Instructies voor het bedraden van een Trane-thermostaat

click fraud protection

Controleer bij het uitvoeren van service aan het apparaat het filter en de koelspiraal om er zeker van te zijn dat de luchtstroom niet wordt beperkt. Controleer ook visueel alle draden. Zorg ervoor dat ze strak zitten en geen tekenen vertonen van heet worden.

Zoals altijd, zet u de schakelaar uit en tagt u deze voordat u aan een elektrische eenheid gaat werken om te voorkomen dat de schakelaar onbedoeld wordt ingeschakeld terwijl u aan de eenheid werkt.

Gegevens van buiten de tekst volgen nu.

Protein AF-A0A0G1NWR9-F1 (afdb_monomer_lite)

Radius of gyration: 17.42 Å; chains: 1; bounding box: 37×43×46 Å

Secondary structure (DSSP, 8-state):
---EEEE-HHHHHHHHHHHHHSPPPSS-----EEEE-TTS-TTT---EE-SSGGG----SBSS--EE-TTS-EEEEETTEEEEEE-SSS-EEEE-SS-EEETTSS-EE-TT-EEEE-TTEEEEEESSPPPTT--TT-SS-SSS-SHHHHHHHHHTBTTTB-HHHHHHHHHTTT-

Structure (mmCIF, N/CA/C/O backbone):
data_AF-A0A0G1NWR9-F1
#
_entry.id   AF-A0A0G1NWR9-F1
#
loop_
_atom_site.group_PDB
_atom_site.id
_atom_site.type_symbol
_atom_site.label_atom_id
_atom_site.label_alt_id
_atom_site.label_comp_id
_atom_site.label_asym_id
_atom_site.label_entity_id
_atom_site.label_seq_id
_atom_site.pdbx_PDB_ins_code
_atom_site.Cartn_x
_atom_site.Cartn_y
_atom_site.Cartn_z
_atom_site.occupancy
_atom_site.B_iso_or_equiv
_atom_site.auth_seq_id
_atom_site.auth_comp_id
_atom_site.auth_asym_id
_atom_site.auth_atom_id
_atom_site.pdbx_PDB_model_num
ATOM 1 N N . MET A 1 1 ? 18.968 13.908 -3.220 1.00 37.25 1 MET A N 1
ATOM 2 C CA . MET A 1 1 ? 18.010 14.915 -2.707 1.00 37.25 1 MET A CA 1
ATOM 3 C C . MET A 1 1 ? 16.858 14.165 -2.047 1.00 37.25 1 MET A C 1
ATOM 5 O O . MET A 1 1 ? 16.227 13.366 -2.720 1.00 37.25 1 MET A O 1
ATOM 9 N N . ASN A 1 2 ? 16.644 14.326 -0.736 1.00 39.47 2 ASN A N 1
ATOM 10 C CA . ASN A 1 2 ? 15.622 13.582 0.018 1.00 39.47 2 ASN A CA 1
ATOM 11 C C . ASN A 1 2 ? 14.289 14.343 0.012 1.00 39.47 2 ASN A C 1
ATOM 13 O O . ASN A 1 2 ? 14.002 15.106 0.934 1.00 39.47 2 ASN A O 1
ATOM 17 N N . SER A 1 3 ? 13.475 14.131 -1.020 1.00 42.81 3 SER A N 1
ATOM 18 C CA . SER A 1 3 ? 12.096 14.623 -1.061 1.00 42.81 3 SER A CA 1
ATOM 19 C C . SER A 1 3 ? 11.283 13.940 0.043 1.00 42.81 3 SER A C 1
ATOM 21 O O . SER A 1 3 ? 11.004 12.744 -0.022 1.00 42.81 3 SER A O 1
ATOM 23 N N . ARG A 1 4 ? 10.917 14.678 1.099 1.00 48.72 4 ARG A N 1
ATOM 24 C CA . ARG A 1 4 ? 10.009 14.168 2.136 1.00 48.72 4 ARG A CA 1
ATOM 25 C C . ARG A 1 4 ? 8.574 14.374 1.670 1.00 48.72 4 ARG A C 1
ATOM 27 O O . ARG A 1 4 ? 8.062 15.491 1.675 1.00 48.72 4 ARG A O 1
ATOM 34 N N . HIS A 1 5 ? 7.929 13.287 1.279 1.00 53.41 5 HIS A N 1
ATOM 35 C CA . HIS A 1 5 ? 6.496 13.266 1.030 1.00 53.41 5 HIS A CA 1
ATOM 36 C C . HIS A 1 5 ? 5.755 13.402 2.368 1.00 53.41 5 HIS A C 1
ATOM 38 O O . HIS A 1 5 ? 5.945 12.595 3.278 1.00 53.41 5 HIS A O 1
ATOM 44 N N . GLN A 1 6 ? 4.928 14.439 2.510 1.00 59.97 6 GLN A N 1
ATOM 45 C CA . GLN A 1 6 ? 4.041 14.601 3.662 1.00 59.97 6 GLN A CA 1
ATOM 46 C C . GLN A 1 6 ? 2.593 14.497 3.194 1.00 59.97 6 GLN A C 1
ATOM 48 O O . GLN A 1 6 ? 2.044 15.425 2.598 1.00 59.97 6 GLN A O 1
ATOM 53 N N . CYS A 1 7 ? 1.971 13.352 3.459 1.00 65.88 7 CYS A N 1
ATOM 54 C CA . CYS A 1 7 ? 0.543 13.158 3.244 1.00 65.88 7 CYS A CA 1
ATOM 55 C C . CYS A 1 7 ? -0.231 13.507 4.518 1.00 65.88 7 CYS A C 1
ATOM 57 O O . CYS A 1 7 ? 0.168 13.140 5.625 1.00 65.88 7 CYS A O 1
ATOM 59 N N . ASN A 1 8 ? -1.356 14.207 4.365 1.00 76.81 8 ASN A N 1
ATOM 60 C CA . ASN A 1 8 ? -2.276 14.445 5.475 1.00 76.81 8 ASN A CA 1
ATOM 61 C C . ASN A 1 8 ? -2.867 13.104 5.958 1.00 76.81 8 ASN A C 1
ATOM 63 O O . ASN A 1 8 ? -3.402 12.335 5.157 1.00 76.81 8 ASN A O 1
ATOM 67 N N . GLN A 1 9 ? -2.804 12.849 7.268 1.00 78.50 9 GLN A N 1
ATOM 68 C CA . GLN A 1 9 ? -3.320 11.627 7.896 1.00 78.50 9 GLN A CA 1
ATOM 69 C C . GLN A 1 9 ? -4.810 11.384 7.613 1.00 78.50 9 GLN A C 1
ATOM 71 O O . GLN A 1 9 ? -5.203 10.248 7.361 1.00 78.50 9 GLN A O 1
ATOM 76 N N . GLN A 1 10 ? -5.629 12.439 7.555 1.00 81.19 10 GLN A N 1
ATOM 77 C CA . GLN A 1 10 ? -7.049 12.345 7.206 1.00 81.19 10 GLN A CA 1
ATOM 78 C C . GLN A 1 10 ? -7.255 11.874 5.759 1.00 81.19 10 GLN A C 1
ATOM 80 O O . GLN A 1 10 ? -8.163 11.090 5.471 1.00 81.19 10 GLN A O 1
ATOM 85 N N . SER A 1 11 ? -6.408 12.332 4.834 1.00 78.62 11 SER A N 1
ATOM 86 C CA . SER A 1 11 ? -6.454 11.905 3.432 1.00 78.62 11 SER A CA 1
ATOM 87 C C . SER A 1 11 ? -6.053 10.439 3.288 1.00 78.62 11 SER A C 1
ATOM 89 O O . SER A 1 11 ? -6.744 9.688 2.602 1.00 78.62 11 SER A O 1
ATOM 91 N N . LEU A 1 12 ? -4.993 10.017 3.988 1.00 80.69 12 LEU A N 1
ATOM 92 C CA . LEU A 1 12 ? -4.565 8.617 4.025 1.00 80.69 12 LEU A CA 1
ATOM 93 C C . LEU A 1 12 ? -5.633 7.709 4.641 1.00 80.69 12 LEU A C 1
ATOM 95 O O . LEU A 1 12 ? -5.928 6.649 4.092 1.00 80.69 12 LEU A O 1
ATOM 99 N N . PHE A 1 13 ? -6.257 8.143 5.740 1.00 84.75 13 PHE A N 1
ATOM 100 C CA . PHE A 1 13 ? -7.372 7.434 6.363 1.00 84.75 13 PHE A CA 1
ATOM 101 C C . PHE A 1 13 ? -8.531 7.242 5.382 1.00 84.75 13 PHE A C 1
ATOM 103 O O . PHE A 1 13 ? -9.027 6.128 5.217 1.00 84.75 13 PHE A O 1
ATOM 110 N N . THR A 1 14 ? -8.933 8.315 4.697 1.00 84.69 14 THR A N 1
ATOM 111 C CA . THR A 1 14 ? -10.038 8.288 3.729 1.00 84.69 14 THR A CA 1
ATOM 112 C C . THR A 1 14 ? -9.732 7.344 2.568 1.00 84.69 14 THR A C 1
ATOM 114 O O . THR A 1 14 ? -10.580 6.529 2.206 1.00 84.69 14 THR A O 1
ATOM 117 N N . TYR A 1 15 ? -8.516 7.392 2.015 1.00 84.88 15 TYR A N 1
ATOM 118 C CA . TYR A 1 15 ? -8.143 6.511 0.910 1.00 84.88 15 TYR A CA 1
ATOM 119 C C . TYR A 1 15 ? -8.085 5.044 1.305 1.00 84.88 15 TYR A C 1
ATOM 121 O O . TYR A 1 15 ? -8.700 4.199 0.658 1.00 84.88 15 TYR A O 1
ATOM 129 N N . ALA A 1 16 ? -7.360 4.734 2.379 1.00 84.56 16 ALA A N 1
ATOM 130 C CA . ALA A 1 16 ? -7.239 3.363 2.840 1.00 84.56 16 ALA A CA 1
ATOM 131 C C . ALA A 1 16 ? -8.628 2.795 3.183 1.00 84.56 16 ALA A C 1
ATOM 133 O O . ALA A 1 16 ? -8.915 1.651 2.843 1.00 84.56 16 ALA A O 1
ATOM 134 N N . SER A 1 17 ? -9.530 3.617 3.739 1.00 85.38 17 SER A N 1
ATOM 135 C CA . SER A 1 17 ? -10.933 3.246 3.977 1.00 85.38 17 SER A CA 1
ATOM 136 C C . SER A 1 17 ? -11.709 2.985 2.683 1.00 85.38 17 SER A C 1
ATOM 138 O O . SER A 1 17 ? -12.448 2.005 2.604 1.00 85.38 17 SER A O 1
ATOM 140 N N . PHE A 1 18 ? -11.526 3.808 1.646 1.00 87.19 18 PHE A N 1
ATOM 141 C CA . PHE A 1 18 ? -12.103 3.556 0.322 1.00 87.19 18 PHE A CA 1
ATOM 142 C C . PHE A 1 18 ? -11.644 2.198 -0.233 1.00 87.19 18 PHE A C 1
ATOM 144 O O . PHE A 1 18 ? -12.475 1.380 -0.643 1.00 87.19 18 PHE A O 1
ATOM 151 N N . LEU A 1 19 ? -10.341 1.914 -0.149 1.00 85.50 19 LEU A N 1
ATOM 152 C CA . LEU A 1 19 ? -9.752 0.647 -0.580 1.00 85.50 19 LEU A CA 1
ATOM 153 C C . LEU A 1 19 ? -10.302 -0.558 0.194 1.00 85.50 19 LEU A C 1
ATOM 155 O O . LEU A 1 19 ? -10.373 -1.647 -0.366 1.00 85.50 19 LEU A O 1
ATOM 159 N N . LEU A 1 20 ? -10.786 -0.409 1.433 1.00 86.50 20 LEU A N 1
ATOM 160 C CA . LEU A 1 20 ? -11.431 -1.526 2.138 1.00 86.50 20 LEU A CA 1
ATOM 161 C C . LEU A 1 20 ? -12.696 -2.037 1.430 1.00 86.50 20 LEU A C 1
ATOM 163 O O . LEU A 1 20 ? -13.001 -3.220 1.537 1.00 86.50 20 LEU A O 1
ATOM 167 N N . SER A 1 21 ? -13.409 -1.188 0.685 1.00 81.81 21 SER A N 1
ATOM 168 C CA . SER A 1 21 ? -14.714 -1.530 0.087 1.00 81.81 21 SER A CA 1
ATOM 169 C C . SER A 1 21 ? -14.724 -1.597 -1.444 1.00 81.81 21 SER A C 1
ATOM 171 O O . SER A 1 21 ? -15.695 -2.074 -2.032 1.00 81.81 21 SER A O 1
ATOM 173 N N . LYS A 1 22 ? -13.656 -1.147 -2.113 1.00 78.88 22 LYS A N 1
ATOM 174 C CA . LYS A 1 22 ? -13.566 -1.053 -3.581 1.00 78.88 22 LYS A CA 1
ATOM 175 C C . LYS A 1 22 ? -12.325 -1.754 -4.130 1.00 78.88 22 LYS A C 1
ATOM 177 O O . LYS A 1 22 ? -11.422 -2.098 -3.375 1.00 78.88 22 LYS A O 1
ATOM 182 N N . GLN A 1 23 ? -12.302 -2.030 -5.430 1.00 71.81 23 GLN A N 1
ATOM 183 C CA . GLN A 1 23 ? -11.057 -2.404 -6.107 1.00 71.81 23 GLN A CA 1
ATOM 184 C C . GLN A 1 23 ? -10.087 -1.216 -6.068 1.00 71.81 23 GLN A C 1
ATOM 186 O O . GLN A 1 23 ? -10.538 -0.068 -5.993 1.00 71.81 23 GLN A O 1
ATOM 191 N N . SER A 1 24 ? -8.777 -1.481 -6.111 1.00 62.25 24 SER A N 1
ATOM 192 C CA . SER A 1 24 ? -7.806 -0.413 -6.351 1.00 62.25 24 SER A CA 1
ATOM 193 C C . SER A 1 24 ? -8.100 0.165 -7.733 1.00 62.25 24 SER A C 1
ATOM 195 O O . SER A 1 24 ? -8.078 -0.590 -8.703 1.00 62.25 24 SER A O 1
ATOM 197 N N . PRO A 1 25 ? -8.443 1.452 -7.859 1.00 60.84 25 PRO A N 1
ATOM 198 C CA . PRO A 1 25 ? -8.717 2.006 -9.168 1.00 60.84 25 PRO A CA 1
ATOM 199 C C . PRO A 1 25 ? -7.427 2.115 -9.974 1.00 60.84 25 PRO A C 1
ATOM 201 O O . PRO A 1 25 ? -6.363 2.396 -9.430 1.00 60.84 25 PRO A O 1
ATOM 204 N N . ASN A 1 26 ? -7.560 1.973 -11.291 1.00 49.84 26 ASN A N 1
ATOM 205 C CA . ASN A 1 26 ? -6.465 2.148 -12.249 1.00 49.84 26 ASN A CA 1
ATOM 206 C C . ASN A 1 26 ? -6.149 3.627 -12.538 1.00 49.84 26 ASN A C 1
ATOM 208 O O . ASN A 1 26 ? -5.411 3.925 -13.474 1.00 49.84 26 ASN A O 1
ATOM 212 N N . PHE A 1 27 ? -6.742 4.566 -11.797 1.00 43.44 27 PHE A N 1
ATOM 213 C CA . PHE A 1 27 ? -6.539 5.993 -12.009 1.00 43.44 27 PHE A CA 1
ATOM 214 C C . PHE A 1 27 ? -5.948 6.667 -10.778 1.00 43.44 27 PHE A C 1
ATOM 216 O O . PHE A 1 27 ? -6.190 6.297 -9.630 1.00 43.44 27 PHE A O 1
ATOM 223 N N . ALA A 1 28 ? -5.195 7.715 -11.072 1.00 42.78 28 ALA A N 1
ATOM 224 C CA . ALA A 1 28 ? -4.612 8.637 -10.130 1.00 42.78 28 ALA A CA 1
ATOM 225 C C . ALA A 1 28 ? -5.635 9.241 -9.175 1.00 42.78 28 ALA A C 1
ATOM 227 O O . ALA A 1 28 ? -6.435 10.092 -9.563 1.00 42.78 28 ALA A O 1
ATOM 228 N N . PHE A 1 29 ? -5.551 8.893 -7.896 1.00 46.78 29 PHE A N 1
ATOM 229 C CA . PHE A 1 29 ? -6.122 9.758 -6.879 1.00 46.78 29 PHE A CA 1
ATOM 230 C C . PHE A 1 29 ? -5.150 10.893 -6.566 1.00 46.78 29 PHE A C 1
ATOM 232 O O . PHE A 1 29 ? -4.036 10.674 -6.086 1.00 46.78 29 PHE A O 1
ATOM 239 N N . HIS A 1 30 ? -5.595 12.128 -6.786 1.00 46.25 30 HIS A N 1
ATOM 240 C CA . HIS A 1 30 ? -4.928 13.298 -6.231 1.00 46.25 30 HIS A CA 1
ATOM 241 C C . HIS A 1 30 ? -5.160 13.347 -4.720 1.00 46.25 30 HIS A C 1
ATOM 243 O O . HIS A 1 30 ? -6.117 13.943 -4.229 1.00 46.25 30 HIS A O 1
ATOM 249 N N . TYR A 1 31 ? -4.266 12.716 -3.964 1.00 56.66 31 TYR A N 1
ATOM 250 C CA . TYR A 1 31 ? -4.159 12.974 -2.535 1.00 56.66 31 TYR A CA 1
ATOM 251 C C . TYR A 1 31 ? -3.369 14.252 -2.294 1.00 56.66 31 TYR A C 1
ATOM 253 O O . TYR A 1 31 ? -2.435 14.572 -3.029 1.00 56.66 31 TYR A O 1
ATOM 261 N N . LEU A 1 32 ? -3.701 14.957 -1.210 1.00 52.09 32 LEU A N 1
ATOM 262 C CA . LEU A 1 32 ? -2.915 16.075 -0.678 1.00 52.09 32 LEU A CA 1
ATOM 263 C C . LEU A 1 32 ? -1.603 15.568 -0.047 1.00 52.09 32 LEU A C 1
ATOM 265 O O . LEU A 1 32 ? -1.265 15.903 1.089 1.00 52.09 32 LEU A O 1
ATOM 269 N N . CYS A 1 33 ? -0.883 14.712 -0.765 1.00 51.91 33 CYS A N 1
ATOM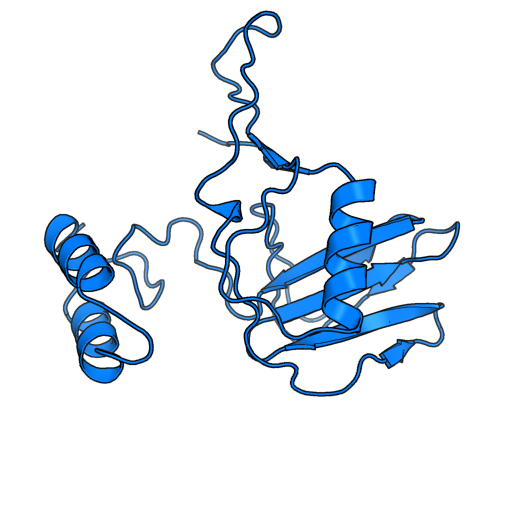 270 C CA . CYS A 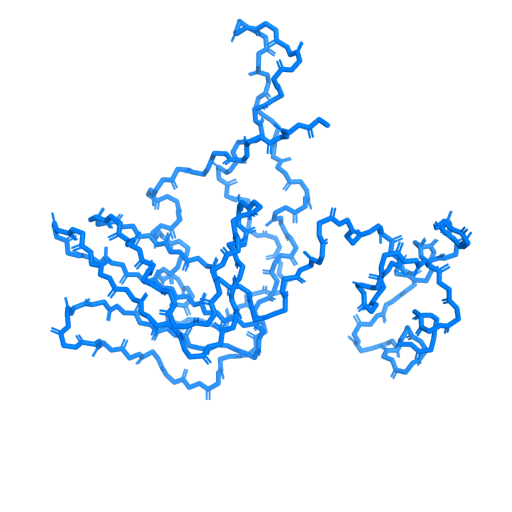1 33 ? 0.501 14.389 -0.502 1.00 51.91 33 CYS A CA 1
ATOM 271 C C . CYS A 1 33 ? 1.330 15.525 -1.075 1.00 51.91 33 CYS A C 1
ATOM 273 O O . CYS A 1 33 ? 1.458 15.689 -2.288 1.00 51.91 33 CYS A O 1
ATOM 275 N N . LYS A 1 34 ? 1.836 16.362 -0.177 1.00 56.19 34 LYS A N 1
ATOM 276 C CA . LYS A 1 34 ? 2.652 17.508 -0.543 1.00 56.19 34 LYS A CA 1
ATOM 277 C C . LYS A 1 34 ? 4.078 17.000 -0.727 1.00 56.19 34 LYS A C 1
ATOM 279 O O . LYS A 1 34 ? 4.642 16.418 0.202 1.00 56.19 34 LYS A O 1
ATOM 284 N N . ILE A 1 35 ? 4.662 17.205 -1.907 1.00 50.78 35 ILE A N 1
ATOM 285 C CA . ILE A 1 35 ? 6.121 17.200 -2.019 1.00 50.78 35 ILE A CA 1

Kies uw thermostaat volgens uw behoeften. Als er meerdere leden in huis zijn die op verschillende tijden komen en gaan, is een handmatige Trane-thermostaat waarschijnlijk de juiste keuze. Als er regelmatig periodes zijn dat er niemand thuis is, kan het energiebesparing opleveren als u een programmeerbare Trane-thermostaat gebruikt.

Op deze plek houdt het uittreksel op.